As House and Senate budget negotiators sit down (eight months late), the inevitable issue of new revenues has already raised its head. Predictably, Democrats insist that any fiscal deal include new taxes. Equally predictably, Republicans demand that it must not.

But behind the scenes, Washington’s wink-and-nod crowd thinks it has a solution: Raise new tax revenue—at least on paper—without actually increasing taxes. In fact, some of the gimmicks on the table create even darker Halloween magic. They purport to raise revenues by cutting taxes. Here are just a few examples:

Timing Changes: Timing gimmicks are possible because the Congressional Budget Office and the Joint Committee on Taxation—Congress’ official legislative scorekeepers—normally track revenues only within a 5- or 10-year budget window. As a result, Congress writes laws that boost revenues within those periods, regardless of the long-term consequences.
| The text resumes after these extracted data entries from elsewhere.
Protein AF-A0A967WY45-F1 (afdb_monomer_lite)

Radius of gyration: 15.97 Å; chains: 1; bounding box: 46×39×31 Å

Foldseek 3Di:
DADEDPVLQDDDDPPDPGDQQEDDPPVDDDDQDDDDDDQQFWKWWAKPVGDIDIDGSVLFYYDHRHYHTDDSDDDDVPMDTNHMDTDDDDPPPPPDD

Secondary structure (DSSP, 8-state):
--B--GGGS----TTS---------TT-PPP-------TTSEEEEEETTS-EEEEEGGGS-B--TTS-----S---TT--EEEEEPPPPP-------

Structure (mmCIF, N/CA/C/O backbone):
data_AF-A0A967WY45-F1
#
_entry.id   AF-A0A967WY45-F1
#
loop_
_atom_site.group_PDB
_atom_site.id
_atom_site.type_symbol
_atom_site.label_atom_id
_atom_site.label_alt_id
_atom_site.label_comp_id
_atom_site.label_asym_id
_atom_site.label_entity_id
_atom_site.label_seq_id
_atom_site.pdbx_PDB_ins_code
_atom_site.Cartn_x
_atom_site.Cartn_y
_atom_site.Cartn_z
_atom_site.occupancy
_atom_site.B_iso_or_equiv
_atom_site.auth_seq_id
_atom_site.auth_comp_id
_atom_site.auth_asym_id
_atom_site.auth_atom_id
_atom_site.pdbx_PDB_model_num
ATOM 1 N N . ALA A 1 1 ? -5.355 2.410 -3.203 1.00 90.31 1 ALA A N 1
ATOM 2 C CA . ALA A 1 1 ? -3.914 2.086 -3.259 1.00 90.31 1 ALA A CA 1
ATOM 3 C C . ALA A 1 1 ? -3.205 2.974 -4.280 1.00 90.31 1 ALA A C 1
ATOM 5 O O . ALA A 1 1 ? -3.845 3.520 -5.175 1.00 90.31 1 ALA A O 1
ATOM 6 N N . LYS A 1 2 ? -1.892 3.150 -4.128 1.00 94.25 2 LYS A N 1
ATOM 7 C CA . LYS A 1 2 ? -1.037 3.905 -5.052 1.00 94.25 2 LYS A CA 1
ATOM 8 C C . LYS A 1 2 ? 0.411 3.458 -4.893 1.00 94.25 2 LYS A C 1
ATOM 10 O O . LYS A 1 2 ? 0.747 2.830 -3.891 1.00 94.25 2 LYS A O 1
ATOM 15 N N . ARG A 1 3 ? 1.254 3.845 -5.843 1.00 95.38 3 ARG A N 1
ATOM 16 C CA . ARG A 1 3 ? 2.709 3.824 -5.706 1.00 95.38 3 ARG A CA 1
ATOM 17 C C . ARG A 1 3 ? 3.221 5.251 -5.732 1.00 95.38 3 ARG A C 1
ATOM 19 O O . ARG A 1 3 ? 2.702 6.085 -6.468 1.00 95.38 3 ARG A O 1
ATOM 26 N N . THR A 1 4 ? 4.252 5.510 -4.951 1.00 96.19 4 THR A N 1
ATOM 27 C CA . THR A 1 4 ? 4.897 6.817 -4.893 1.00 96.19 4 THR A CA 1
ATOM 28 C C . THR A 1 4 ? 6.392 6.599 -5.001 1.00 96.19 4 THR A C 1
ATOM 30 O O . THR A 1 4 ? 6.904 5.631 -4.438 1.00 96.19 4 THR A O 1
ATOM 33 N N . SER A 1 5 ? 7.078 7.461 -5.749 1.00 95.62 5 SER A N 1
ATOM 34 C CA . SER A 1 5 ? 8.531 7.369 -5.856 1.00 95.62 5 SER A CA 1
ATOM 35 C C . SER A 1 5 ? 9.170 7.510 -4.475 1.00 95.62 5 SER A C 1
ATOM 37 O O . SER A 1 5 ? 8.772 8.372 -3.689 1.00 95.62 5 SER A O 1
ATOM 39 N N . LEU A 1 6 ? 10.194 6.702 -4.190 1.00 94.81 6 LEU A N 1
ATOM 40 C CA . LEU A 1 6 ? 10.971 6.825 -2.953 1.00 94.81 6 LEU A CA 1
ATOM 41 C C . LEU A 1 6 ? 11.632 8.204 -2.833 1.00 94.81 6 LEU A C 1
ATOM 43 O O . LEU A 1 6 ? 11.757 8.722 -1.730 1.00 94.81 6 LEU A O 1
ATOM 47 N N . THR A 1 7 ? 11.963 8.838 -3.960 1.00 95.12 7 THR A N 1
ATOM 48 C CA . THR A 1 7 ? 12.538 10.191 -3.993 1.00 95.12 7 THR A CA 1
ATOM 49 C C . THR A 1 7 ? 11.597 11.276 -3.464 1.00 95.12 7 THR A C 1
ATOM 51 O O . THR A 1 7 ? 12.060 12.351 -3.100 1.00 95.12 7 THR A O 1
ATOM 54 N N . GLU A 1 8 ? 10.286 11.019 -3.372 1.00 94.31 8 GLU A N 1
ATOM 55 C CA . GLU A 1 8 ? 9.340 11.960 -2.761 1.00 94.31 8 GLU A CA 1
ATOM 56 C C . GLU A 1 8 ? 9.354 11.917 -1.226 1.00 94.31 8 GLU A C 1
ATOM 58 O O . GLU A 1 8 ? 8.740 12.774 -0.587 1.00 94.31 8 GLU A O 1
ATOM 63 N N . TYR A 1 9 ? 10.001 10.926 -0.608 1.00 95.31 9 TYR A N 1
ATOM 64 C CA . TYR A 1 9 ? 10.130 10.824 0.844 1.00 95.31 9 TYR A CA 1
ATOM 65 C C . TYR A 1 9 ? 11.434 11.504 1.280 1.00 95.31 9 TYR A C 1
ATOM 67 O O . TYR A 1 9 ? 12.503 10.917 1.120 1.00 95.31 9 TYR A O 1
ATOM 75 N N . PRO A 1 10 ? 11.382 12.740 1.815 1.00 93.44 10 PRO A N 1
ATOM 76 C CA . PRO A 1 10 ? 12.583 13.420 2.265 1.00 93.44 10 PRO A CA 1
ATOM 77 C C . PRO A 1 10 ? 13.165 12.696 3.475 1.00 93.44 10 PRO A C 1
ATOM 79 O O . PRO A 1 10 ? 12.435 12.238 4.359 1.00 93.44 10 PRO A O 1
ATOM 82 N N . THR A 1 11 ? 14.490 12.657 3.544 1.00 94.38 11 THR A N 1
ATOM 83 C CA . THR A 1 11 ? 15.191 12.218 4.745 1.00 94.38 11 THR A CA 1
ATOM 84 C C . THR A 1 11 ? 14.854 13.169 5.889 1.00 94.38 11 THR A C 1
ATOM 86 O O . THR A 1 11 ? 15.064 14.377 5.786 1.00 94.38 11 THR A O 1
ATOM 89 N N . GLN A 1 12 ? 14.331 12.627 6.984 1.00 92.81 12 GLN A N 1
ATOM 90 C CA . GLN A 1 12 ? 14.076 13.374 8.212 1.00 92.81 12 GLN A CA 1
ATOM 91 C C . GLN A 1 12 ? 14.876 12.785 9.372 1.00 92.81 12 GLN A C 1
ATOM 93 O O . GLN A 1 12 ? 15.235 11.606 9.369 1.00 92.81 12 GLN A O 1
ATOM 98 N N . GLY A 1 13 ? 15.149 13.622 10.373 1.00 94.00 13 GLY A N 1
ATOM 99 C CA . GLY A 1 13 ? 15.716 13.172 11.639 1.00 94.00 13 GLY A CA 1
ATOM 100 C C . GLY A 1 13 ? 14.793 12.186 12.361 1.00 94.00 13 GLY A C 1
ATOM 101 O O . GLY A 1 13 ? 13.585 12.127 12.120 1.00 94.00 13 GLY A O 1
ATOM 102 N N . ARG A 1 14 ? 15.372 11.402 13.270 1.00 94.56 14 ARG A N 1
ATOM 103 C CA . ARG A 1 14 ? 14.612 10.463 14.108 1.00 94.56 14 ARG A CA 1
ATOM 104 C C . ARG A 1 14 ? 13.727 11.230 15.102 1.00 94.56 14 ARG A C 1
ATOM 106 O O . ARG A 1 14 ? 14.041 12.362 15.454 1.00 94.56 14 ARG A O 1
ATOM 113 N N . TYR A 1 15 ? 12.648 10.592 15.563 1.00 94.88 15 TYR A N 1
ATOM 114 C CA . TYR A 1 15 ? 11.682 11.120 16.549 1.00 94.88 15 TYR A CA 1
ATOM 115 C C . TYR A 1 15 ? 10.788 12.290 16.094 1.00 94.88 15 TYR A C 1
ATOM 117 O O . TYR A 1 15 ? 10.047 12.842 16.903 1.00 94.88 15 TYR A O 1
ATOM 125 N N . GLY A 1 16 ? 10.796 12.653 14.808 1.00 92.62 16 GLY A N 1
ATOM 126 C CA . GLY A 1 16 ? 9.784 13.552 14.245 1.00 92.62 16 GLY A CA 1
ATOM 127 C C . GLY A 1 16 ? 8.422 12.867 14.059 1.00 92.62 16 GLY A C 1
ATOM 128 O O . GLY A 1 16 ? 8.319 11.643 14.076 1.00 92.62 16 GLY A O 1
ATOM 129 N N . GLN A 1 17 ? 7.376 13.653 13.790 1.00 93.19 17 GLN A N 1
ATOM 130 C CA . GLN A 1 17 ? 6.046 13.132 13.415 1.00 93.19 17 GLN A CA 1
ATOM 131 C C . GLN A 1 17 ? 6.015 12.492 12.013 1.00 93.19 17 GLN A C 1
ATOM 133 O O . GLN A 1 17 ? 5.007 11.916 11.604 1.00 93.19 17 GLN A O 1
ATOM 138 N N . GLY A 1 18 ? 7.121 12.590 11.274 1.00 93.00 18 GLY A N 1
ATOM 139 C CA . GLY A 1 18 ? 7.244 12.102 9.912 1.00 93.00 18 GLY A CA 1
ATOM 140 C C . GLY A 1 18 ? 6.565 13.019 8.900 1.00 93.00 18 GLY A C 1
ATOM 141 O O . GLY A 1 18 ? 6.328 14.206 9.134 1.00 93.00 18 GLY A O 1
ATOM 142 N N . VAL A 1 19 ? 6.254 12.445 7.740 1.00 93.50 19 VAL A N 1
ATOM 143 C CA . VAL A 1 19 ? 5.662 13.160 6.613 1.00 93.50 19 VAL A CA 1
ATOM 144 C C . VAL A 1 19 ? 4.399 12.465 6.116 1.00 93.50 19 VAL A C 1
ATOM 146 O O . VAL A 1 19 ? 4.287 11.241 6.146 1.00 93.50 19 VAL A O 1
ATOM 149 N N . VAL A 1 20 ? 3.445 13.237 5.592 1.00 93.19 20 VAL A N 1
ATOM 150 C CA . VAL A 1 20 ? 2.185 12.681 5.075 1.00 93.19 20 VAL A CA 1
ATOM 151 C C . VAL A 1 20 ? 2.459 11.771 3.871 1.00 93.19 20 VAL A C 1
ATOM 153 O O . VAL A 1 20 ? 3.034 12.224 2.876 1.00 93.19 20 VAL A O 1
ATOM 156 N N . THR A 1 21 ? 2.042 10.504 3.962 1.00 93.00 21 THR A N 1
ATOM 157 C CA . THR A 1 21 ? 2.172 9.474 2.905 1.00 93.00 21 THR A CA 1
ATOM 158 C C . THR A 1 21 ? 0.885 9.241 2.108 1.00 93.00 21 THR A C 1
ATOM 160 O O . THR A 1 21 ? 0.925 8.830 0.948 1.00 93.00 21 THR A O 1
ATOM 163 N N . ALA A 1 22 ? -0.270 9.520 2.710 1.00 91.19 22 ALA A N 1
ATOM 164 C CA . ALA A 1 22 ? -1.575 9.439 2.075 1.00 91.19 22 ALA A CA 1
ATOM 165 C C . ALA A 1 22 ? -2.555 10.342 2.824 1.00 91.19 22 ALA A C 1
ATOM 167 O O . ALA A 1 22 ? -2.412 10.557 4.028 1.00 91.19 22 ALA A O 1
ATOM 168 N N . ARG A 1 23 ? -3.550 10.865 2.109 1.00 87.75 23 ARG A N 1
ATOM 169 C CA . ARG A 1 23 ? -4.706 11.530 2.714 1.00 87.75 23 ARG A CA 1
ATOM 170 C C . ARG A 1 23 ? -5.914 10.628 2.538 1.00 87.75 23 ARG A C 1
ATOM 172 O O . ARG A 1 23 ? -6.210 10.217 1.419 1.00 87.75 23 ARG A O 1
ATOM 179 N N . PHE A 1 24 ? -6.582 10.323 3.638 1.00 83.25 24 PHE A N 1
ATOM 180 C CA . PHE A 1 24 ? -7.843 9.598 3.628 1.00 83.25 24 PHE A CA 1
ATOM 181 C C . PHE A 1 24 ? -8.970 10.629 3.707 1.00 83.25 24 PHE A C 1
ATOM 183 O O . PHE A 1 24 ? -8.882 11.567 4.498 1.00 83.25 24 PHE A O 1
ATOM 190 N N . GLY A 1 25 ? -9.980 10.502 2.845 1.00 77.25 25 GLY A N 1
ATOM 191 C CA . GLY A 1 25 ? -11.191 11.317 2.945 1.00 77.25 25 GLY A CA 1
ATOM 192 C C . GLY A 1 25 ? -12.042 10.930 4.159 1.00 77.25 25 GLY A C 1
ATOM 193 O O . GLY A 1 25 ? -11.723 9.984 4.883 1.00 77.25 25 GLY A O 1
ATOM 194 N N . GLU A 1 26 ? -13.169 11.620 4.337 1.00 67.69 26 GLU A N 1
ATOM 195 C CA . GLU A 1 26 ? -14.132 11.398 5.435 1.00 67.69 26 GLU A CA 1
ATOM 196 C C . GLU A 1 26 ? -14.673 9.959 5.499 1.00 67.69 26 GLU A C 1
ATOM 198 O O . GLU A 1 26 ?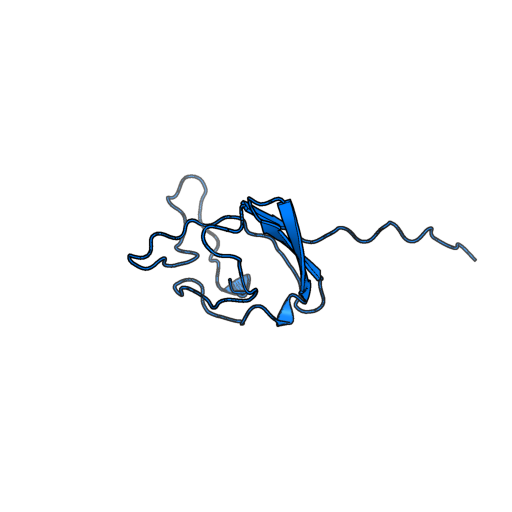 -15.094 9.491 6.551 1.00 67.69 26 GLU A O 1
ATOM 203 N N . SER A 1 27 ? -14.566 9.209 4.398 1.00 62.97 27 SER A N 1
ATOM 204 C CA . SER A 1 27 ? -14.901 7.784 4.295 1.00 62.97 27 SER A CA 1
ATOM 205 C C . SER A 1 27 ? -14.022 6.860 5.162 1.00 62.97 27 SER A C 1
ATOM 207 O O . SER A 1 27 ? -14.245 5.652 5.174 1.00 62.97 27 SER A O 1
ATOM 209 N N . GLY A 1 28 ? -13.022 7.387 5.882 1.00 56.28 28 GLY A N 1
ATOM 210 C CA . GLY A 1 28 ? -12.459 6.723 7.066 1.00 56.28 28 GLY A CA 1
ATOM 211 C C . GLY A 1 28 ? -11.577 5.497 6.809 1.00 56.28 28 GLY A C 1
ATOM 212 O O . GLY A 1 28 ? -11.379 4.681 7.711 1.00 56.28 28 GLY A O 1
ATOM 213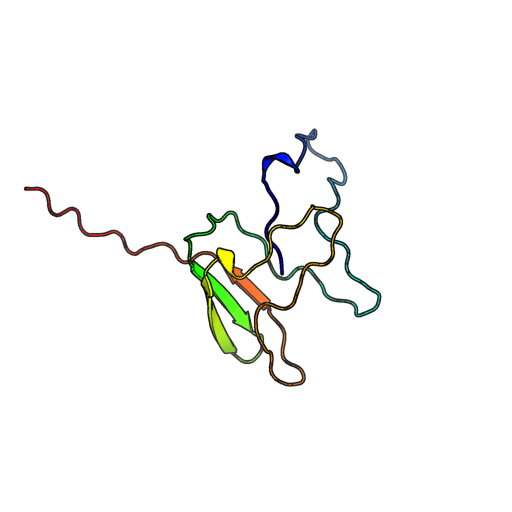 N N . GLY A 1 29 ? -11.022 5.345 5.605 1.00 73.75 29 GLY A N 1
ATOM 214 C CA . GLY A 1 29 ? -10.050 4.285 5.329 1.00 73.75 29 GLY A CA 1
ATOM 215 C C . GLY A 1 29 ? -8.781 4.458 6.170 1.00 73.75 29 GLY A C 1
ATOM 216 O O . GLY A 1 29 ? -8.231 5.553 6.246 1.00 73.75 29 GLY A O 1
ATOM 217 N N . LYS A 1 30 ? -8.295 3.380 6.793 1.00 85.50 30 LYS A N 1
ATOM 218 C CA . LYS A 1 30 ? -6.967 3.339 7.427 1.00 85.50 30 LYS A CA 1
ATOM 219 C C . LYS A 1 30 ? -5.957 2.717 6.468 1.00 85.50 30 LYS A C 1
ATOM 221 O O . LYS A 1 30 ? -6.321 1.928 5.595 1.00 85.50 30 LYS A O 1
ATOM 226 N N . LEU A 1 31 ? -4.681 3.050 6.643 1.00 90.50 31 LEU A N 1
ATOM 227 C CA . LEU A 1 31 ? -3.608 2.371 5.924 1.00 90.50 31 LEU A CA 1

Chye-Ching Huang and Nathaniel Frentz at the Center on Budget and Policy Priorities have taken a nice look at this scam in a recent paper

One favorite is the Roth rollover. Traditional “front-loaded” IRAs and 401(k)s allow pre-tax contributions but require participants to pay tax on withdrawals. By contrast, Roths require contributions with after-tax dollars—but withdrawals, including investment earnings, are tax-free.

This is itself terrible tax policy, but lawmakers have made it worse. By periodically making it easier to convert traditional IRAs and (k) plans to Roths (and taxing the transfer as if it is a withdrawal from an old-style plan) Congress can create billions of dollars in short-term revenues even as it adds billions more to the long-run deficit.

When Congress liberalized Roths in 2006, JCT figured the plan would raise $6.4 billion over 10 years. But my Tax Policy Center colleagues figured it would add $12 billion to the deficit in the following decade, and another $30 billion in the decade after that.

This, of course, is exactly the opposite of good fiscal policy. But it looks great inside the budget window.

The Phantom Tax Increase: This one lets Congress take credit for ending some controversial “loophole” without ever raising any real money.

Take proposals to raise taxes on carried interest—the compensation of private equity managers that is taxed at low capital gains rates. Plans floating around the Hill would tax this compensation as ordinary income.

But when a final bill is drafted, it is likely to be riddled with highly-technical exceptions. As a result, with a few adjustments to its comp structure, the private equity crowd is likely to continue to enjoy the low capital gains rate. It will be years before congressional tax experts catch up with carried interest 2.0.

The real-world consequences of a carried interest bill could be even worse. Here’s why: While my TPC colleague Steve Rosenthal and others believe that private equity is already subject to ordinary income tax, the IRS is making no effort to collect the additional revenue.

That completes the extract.